Thought you guys might like to see these...


----------



## SpikeC (Sep 9, 2012)

Another lefty, eh?


----------



## JBroida (Sep 9, 2012)

nah... they are double bevel


----------



## Zwiefel (Sep 9, 2012)

Is it my imagination or is the handle on the bottom one a little crooked?

What are the top two? the 2nd from the top looks like a tiny Deba? is the top one a variation on a (tiny) nakiri?


----------



## miketayl0r (Sep 9, 2012)

Sorry to stray away from the topic (those knives are beautiful btw) but how would you compare Zakuri knives to say Takeda's or Kanehiro's. I've wanted one since I watched your youtube video but it seems like they go pretty quick!!


----------



## JBroida (Sep 9, 2012)

installing handles can be tricky as there is a lot of personal preference involved. Some people like them more angled up, others angled down, and some totally even in the middle. While my preference is slightly up, not everyone agrees. Thats why i usually ask the customer first.

the top one is for unagi, the one under it is a small funayuki, the third one is a small yanagiba/sujihiki, and the last one is a katsuo bocho.


----------



## JBroida (Sep 9, 2012)

it would be a lot easier to explain over the phone if you're up for it... the answer is not so simple or straightforward.


----------



## Zwiefel (Sep 9, 2012)

Thanks Jon!

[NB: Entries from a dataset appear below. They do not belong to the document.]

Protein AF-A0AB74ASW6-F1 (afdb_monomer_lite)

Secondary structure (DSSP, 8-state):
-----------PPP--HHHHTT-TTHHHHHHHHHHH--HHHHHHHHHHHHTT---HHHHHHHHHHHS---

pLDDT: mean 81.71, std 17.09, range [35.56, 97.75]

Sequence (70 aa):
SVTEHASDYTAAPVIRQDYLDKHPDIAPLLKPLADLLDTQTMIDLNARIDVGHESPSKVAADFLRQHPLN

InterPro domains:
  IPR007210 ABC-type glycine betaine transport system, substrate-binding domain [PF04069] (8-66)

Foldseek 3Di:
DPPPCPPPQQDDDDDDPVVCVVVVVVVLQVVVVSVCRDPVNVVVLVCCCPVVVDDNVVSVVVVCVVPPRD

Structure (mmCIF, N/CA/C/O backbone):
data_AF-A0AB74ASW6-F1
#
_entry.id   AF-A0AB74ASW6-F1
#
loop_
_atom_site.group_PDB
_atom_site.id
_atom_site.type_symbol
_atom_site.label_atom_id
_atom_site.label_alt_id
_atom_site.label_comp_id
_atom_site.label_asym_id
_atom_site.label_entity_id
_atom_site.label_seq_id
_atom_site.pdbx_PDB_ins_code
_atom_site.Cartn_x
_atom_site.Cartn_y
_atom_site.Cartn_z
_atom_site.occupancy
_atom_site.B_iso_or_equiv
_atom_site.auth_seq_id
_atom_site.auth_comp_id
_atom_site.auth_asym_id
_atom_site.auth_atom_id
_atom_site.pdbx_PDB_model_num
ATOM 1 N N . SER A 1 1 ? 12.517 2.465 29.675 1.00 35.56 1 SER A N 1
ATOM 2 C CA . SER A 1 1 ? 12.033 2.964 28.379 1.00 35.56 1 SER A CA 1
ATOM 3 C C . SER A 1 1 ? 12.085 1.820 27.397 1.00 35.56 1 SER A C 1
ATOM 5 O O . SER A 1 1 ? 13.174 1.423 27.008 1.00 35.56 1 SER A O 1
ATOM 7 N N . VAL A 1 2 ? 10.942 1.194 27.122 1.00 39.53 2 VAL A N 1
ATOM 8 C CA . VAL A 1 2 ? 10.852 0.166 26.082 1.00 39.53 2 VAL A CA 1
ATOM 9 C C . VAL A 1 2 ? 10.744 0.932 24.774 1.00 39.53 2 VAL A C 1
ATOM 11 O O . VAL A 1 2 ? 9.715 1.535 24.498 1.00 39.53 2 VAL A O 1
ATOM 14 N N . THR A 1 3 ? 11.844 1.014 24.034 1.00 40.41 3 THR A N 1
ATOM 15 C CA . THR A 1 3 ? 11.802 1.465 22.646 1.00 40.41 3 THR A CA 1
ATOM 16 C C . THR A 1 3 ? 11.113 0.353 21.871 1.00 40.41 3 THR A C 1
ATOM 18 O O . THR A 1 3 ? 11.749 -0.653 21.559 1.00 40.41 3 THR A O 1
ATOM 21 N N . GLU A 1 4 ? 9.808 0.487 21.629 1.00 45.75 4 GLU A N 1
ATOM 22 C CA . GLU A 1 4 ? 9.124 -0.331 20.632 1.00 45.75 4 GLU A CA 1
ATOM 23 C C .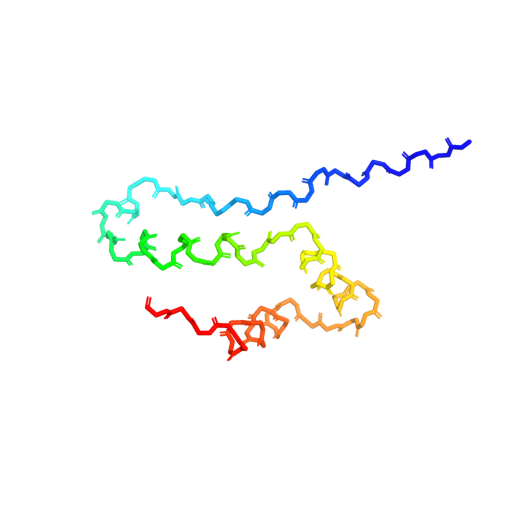 GLU A 1 4 ? 9.893 -0.173 19.319 1.00 45.75 4 GLU A C 1
ATOM 25 O O . GLU A 1 4 ? 9.951 0.906 18.732 1.00 45.75 4 GLU A O 1
ATOM 30 N N . HIS A 1 5 ? 10.577 -1.238 18.903 1.00 47.28 5 HIS A N 1
ATOM 31 C CA . HIS A 1 5 ? 11.105 -1.358 17.555 1.00 47.28 5 HIS A CA 1
ATOM 32 C C . HIS A 1 5 ? 9.901 -1.441 16.613 1.00 47.28 5 HIS A C 1
ATOM 34 O O . HIS A 1 5 ? 9.447 -2.532 16.268 1.00 47.28 5 HIS A O 1
ATOM 40 N N . ALA A 1 6 ? 9.372 -0.286 16.205 1.00 48.22 6 ALA A N 1
ATOM 41 C CA . ALA A 1 6 ? 8.657 -0.170 14.946 1.00 48.22 6 ALA A CA 1
ATOM 42 C C . ALA A 1 6 ? 9.674 -0.550 13.865 1.00 48.22 6 ALA A C 1
ATOM 44 O O . ALA A 1 6 ? 10.482 0.264 13.429 1.00 48.22 6 ALA A O 1
ATOM 45 N N . SER A 1 7 ? 9.732 -1.849 13.575 1.00 44.97 7 SER A N 1
ATOM 46 C CA . SER A 1 7 ? 10.577 -2.422 12.537 1.00 44.97 7 SER A CA 1
ATOM 47 C C . SER A 1 7 ? 10.279 -1.640 11.266 1.00 44.97 7 SER A C 1
ATOM 49 O O . SER A 1 7 ? 9.106 -1.533 10.923 1.00 44.97 7 SER A O 1
ATOM 51 N N . ASP A 1 8 ? 11.298 -1.041 10.648 1.00 48.88 8 ASP A N 1
ATOM 52 C CA . ASP A 1 8 ? 11.177 -0.202 9.451 1.00 48.88 8 ASP A CA 1
ATOM 53 C C . ASP A 1 8 ? 10.051 -0.685 8.521 1.00 48.88 8 ASP A C 1
ATOM 55 O O . ASP A 1 8 ? 10.164 -1.725 7.867 1.00 48.88 8 ASP A O 1
ATOM 59 N N . TYR A 1 9 ? 8.949 0.068 8.465 1.00 52.97 9 TYR A N 1
ATOM 60 C CA . TYR A 1 9 ? 7.800 -0.215 7.602 1.00 52.97 9 TYR A CA 1
ATOM 61 C C . TYR A 1 9 ? 8.110 0.235 6.172 1.00 52.97 9 TYR A C 1
ATOM 63 O O . TYR A 1 9 ? 7.476 1.140 5.632 1.00 52.97 9 TYR A O 1
ATOM 71 N N . THR A 1 10 ? 9.126 -0.372 5.563 1.00 50.06 10 THR A N 1
ATOM 72 C CA . THR A 1 10 ? 9.385 -0.210 4.131 1.00 50.06 10 THR A CA 1
ATOM 73 C C . THR A 1 10 ? 8.590 -1.277 3.387 1.00 50.06 10 THR A C 1
ATOM 75 O O . THR A 1 10 ? 8.975 -2.447 3.358 1.00 50.06 10 THR A O 1
ATOM 78 N N . ALA A 1 11 ? 7.460 -0.894 2.794 1.00 56.62 11 ALA A N 1
ATOM 79 C CA . ALA A 1 11 ? 6.692 -1.778 1.927 1.00 56.62 11 ALA A CA 1
ATOM 80 C C . ALA A 1 11 ? 7.351 -1.845 0.539 1.00 56.62 11 ALA A C 1
ATOM 82 O O . ALA A 1 11 ? 7.050 -1.060 -0.353 1.00 56.62 11 ALA A O 1
ATOM 83 N N . ALA A 1 12 ? 8.269 -2.791 0.346 1.00 61.16 12 ALA A N 1
ATOM 84 C CA . ALA A 1 12 ? 8.787 -3.112 -0.980 1.00 61.16 12 ALA A CA 1
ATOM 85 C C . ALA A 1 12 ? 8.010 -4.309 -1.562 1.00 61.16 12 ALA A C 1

I didn't know that handle angle was something that varied...


----------



## JBroida (Sep 9, 2012)

yeah... i learned about handle installation from about 5-6 different people and they all had different preferences.


----------



## EdipisReks (Sep 9, 2012)

slightly up is my preference as well, if a preference is something i'm able to give. makes for a little more knuckle clearance. good looking knives!


----------



## wenus2 (Sep 10, 2012)

Top one looks like a kurimuki?
How long are these? 
I sure like the lines on that Suji!


----------



## Tatsuya (Sep 10, 2012)

That funayuki looks awesome!


----------



## JBroida (Sep 11, 2012)

wenus2 said:


> Top one looks like a kurimuki?
> How long are these?
> I sure like the lines on that Suji!



the top one is unagisaki (eel knife)... the suji is 210mm and the katsuobocho is 270mm to give some perspective.


----------



## [email protected] (Sep 11, 2012)

those knives looked really great... i had an honor of wrapping and shipping them out <3


----------



## Johnny.B.Good (Sep 11, 2012)

[email protected] said:


> ...i had an honor of wrapping and shipping them out <3



How long does it take you to wrap a knife box like you do Sara?

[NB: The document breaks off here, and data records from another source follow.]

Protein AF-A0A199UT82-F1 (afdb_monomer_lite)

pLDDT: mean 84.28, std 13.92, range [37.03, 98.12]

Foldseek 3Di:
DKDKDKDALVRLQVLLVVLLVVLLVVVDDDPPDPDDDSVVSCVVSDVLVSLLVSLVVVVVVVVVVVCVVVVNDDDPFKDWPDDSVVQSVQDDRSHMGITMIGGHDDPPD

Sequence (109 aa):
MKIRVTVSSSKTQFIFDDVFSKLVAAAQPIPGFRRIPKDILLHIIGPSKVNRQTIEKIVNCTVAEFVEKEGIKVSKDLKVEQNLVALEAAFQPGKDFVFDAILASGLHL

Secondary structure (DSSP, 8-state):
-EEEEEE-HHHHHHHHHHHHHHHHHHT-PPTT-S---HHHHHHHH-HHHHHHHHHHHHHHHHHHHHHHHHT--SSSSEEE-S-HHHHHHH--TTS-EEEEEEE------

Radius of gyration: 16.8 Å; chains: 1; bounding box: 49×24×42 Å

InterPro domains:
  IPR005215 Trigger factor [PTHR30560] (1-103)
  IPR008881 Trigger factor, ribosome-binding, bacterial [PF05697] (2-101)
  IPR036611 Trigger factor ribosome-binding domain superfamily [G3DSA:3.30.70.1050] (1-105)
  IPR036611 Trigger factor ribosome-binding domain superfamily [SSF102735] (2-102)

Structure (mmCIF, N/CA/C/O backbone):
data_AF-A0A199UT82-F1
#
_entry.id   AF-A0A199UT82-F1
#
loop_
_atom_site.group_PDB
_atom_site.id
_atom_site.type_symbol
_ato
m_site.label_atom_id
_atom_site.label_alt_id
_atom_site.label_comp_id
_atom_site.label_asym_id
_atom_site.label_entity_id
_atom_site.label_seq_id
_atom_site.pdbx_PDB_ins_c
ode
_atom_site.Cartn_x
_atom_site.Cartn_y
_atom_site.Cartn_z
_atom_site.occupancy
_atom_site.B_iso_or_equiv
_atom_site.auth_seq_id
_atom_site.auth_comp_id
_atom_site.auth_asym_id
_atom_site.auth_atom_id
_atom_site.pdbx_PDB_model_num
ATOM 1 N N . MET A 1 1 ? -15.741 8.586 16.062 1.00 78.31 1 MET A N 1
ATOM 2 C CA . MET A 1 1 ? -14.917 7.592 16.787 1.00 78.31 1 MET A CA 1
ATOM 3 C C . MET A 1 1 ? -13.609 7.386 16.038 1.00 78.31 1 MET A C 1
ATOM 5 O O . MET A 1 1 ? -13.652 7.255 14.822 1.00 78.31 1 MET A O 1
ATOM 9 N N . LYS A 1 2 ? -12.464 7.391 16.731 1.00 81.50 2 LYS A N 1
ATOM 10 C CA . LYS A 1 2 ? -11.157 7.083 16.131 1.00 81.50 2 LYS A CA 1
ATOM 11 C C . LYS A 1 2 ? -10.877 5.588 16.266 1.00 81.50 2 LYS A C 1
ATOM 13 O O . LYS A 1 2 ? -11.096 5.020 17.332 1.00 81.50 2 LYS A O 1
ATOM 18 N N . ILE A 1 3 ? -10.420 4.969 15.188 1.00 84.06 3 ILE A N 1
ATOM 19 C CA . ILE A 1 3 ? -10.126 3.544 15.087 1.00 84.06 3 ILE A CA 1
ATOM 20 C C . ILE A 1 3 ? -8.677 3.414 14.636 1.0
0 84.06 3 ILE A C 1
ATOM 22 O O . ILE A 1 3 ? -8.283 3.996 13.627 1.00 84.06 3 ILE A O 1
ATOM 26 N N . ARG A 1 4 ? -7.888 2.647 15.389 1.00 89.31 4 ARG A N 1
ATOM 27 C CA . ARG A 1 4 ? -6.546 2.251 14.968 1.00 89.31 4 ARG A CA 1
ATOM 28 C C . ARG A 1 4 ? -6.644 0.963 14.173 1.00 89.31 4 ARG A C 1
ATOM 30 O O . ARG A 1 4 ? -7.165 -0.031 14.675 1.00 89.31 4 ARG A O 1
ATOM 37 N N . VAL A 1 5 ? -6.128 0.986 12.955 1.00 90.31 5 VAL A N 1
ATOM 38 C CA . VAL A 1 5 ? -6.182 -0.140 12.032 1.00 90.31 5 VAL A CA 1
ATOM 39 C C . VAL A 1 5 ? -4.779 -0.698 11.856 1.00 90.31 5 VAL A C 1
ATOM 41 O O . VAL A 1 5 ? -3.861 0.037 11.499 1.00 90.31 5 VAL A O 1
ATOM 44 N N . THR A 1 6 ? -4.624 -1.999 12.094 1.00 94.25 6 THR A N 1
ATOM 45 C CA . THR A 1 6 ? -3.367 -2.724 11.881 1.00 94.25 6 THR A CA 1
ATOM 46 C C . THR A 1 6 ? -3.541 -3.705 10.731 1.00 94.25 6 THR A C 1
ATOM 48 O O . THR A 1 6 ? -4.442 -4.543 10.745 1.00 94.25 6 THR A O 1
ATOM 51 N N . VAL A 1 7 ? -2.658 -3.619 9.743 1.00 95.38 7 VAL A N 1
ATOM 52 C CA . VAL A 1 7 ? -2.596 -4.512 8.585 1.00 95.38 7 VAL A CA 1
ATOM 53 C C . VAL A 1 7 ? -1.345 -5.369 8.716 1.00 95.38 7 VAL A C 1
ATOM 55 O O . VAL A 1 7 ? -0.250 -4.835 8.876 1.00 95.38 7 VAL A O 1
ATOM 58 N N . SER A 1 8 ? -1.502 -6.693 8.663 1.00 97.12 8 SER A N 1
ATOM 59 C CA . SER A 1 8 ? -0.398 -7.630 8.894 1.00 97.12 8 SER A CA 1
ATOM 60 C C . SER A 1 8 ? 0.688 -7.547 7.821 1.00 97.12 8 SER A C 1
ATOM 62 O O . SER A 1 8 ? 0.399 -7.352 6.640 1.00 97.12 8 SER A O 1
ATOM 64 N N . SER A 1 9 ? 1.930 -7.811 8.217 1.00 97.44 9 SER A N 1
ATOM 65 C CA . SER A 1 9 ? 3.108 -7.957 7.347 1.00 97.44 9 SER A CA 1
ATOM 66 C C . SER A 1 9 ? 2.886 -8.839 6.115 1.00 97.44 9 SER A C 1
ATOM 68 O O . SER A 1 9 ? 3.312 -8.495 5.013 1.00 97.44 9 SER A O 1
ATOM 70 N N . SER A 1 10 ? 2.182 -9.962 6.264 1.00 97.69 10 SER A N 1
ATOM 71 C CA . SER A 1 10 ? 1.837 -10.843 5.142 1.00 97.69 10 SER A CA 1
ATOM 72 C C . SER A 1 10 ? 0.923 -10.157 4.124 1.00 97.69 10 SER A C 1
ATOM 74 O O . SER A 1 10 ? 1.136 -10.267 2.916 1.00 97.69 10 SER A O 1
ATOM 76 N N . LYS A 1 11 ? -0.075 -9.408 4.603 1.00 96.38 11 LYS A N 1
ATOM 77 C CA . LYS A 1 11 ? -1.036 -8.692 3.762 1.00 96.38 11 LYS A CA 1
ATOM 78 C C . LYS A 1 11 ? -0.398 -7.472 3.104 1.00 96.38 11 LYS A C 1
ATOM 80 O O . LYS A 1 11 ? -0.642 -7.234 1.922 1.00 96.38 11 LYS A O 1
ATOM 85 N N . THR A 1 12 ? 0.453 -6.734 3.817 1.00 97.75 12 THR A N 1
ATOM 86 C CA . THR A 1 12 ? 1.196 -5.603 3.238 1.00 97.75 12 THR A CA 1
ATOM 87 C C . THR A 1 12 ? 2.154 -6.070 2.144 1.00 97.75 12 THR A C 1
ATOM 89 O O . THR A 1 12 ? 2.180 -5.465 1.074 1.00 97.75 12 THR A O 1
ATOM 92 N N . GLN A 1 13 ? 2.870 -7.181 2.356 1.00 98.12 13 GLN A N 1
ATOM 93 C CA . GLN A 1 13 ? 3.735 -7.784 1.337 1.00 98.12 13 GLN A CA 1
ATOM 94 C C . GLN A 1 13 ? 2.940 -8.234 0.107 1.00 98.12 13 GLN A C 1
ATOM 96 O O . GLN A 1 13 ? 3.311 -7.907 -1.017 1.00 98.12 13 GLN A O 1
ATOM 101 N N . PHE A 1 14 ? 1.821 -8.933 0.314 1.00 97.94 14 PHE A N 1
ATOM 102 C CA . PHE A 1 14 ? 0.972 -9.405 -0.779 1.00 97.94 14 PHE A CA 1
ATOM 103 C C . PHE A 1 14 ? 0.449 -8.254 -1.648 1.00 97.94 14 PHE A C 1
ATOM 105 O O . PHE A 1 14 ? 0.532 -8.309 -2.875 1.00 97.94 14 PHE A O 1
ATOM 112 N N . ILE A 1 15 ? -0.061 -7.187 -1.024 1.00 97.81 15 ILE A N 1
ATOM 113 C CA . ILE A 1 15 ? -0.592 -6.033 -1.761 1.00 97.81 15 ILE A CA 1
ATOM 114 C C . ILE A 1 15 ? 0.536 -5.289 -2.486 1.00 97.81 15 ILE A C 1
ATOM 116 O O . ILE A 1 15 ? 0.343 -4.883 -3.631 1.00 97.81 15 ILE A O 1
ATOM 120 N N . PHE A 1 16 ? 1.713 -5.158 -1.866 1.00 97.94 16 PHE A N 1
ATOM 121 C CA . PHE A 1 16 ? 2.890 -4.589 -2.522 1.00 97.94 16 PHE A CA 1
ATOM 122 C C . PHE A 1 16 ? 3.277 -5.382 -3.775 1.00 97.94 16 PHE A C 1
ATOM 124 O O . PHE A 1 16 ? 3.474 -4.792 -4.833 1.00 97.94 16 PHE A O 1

I gave a knife from JKI to my mother and she was in awe of the wrapping job (took it apart very slowly and carefully trying to figure out how you do it!).


----------



## [email protected] (Sep 14, 2012)

Johnny.B.Good said:


> How long does it take you to wrap a knife box like you do Sara?
> 
> I gave a knife from JKI to my mother and she was in awe of the wrapping job (took it apart very slowly and carefully trying to figure out how you do it!).

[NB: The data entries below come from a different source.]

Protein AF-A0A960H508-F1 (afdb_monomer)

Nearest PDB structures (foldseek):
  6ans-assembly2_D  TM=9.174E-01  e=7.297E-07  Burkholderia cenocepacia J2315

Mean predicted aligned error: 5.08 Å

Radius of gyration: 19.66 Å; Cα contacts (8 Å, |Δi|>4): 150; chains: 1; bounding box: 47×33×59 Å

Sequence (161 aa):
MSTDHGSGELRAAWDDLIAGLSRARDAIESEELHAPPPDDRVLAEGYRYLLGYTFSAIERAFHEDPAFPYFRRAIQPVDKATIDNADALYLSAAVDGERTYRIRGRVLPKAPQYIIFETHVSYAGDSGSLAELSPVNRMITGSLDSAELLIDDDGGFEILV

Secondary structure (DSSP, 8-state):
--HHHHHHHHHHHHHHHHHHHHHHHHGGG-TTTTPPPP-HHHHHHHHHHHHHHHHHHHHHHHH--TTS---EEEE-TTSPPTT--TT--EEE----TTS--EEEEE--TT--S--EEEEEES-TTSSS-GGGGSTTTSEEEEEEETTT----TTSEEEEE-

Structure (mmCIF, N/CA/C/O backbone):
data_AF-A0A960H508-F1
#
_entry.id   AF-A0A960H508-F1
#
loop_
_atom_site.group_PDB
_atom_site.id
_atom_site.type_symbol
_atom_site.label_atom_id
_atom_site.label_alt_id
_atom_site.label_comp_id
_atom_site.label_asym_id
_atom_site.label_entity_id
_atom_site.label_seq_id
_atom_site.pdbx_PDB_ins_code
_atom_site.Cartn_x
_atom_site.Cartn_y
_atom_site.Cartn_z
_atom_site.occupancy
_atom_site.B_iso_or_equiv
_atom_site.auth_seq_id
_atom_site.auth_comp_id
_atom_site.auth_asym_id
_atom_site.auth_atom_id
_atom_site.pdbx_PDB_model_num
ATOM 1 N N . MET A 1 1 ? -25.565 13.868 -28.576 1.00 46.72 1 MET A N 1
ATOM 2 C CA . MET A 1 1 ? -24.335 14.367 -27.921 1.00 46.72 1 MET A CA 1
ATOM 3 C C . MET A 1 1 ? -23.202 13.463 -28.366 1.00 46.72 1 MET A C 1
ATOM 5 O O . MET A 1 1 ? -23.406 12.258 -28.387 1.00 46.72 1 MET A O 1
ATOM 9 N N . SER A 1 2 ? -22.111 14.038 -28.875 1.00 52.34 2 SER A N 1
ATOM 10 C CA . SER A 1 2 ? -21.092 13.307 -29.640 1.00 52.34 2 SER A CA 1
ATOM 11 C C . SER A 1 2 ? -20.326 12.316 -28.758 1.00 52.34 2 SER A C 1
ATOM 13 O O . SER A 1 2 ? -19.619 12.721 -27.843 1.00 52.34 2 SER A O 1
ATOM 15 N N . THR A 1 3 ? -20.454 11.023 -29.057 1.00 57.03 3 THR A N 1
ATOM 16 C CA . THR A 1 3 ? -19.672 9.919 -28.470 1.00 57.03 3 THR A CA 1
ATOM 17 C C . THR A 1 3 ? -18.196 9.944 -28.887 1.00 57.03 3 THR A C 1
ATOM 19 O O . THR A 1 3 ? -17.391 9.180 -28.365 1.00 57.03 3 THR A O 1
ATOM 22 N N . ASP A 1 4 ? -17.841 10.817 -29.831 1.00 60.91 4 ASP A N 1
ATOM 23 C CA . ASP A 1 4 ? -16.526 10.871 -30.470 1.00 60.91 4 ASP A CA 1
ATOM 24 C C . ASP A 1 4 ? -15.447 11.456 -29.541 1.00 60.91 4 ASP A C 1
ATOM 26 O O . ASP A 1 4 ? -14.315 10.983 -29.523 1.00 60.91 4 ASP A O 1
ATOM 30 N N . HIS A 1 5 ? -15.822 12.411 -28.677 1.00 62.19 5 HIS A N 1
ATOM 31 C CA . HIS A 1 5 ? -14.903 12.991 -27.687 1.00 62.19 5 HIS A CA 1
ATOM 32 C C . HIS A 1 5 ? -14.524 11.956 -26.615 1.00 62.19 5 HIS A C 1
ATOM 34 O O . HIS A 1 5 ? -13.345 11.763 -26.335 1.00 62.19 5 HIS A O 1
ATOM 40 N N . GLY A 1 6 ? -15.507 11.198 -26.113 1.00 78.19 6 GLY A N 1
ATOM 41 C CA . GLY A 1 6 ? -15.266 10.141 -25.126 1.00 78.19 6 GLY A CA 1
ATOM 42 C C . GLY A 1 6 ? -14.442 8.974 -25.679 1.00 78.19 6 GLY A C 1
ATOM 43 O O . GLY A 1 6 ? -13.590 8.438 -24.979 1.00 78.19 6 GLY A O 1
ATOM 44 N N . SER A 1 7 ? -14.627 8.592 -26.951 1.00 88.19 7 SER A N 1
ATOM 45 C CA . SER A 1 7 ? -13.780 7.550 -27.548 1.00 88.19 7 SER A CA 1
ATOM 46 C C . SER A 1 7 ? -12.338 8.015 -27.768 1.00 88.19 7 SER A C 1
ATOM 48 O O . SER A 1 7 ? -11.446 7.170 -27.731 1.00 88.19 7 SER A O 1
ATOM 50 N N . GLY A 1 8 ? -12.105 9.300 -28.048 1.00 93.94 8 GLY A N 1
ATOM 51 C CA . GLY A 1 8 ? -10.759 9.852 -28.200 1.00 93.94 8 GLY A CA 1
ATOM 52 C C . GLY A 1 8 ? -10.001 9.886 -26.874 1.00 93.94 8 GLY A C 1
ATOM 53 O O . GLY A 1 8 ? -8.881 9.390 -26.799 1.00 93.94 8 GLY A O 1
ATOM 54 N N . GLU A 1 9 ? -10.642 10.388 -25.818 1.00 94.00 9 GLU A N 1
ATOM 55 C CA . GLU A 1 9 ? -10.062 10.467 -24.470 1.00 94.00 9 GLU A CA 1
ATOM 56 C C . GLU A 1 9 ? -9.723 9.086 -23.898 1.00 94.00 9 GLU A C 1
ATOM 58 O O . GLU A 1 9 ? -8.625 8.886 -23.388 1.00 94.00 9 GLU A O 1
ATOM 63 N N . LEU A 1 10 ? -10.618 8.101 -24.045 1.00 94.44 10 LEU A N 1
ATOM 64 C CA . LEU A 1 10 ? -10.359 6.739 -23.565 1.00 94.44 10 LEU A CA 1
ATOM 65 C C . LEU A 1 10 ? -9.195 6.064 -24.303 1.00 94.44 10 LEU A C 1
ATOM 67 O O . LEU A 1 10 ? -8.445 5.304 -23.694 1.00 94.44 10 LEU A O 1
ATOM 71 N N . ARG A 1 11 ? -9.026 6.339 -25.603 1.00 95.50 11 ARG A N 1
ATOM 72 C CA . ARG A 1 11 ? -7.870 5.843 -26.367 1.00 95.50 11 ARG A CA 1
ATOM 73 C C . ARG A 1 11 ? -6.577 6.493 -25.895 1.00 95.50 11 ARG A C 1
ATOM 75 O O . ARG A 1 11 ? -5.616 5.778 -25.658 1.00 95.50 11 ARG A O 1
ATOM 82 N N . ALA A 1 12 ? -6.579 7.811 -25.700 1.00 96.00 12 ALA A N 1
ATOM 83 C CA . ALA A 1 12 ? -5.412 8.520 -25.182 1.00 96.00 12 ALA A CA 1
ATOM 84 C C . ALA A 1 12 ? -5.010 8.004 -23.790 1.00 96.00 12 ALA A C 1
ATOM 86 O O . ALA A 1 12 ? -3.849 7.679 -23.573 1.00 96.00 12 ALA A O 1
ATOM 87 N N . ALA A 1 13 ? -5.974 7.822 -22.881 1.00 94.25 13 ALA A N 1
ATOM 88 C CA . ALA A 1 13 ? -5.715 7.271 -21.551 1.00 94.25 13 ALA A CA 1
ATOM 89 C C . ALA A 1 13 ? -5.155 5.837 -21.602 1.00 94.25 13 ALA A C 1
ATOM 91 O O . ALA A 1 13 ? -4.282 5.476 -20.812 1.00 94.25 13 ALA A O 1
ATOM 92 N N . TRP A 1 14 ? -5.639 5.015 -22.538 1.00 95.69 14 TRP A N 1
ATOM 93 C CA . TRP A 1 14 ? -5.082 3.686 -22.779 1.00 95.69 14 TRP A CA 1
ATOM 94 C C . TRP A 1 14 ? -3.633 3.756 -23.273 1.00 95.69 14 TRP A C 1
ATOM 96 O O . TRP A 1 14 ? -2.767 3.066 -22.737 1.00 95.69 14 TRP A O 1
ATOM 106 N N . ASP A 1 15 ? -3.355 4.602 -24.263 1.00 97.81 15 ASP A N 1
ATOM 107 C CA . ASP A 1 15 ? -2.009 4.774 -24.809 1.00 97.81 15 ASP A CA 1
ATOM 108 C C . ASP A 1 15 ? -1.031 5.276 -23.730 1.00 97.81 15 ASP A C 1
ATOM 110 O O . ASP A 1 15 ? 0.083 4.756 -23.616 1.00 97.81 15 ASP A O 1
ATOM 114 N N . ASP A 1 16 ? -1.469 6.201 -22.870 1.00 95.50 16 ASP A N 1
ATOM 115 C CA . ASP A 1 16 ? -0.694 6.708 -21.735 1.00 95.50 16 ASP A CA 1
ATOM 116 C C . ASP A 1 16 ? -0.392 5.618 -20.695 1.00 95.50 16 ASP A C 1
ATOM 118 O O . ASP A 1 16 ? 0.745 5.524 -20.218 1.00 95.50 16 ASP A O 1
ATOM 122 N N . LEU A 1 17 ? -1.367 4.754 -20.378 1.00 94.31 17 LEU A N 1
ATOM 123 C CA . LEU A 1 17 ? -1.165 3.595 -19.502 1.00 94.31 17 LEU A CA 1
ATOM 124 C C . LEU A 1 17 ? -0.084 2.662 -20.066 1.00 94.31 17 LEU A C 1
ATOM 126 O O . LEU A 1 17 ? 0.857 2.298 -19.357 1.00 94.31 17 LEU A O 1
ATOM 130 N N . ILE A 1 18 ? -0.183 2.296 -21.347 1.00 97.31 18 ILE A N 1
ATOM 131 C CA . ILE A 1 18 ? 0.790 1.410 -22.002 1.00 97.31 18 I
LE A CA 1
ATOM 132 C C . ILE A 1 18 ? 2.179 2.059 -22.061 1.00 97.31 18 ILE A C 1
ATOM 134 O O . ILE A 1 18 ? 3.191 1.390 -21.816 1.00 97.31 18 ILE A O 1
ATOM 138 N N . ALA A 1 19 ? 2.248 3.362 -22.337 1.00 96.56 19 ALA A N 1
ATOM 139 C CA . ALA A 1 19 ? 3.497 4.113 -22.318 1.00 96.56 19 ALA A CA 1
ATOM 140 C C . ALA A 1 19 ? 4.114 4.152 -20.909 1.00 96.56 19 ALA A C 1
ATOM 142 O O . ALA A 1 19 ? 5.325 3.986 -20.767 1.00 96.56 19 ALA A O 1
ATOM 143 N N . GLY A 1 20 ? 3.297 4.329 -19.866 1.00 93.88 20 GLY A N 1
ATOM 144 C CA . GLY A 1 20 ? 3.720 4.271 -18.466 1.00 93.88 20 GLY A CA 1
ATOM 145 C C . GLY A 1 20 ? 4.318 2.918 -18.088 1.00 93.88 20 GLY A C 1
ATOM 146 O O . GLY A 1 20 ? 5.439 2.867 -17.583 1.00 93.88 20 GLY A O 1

hmmmm I think it's under a minute? I count one day just to see....  As long as it's square and straightforward shape, it's fairly simple thing to do... It's my zen time just like sharpening for Jon.


----------



## Eamon Burke (Sep 14, 2012)

Those are neat looking. The bottom one looks like fuuuuuuuun to maintain.


----------



## JBroida (Sep 14, 2012)

its really not bad at all


----------



## Eamon Burke (Sep 14, 2012)

I hate tanto-tipped things. 

The the blade road on that thing is uniform and requires no angle adjustment all the way down, I'll give a :hatsoff: to the maker.


----------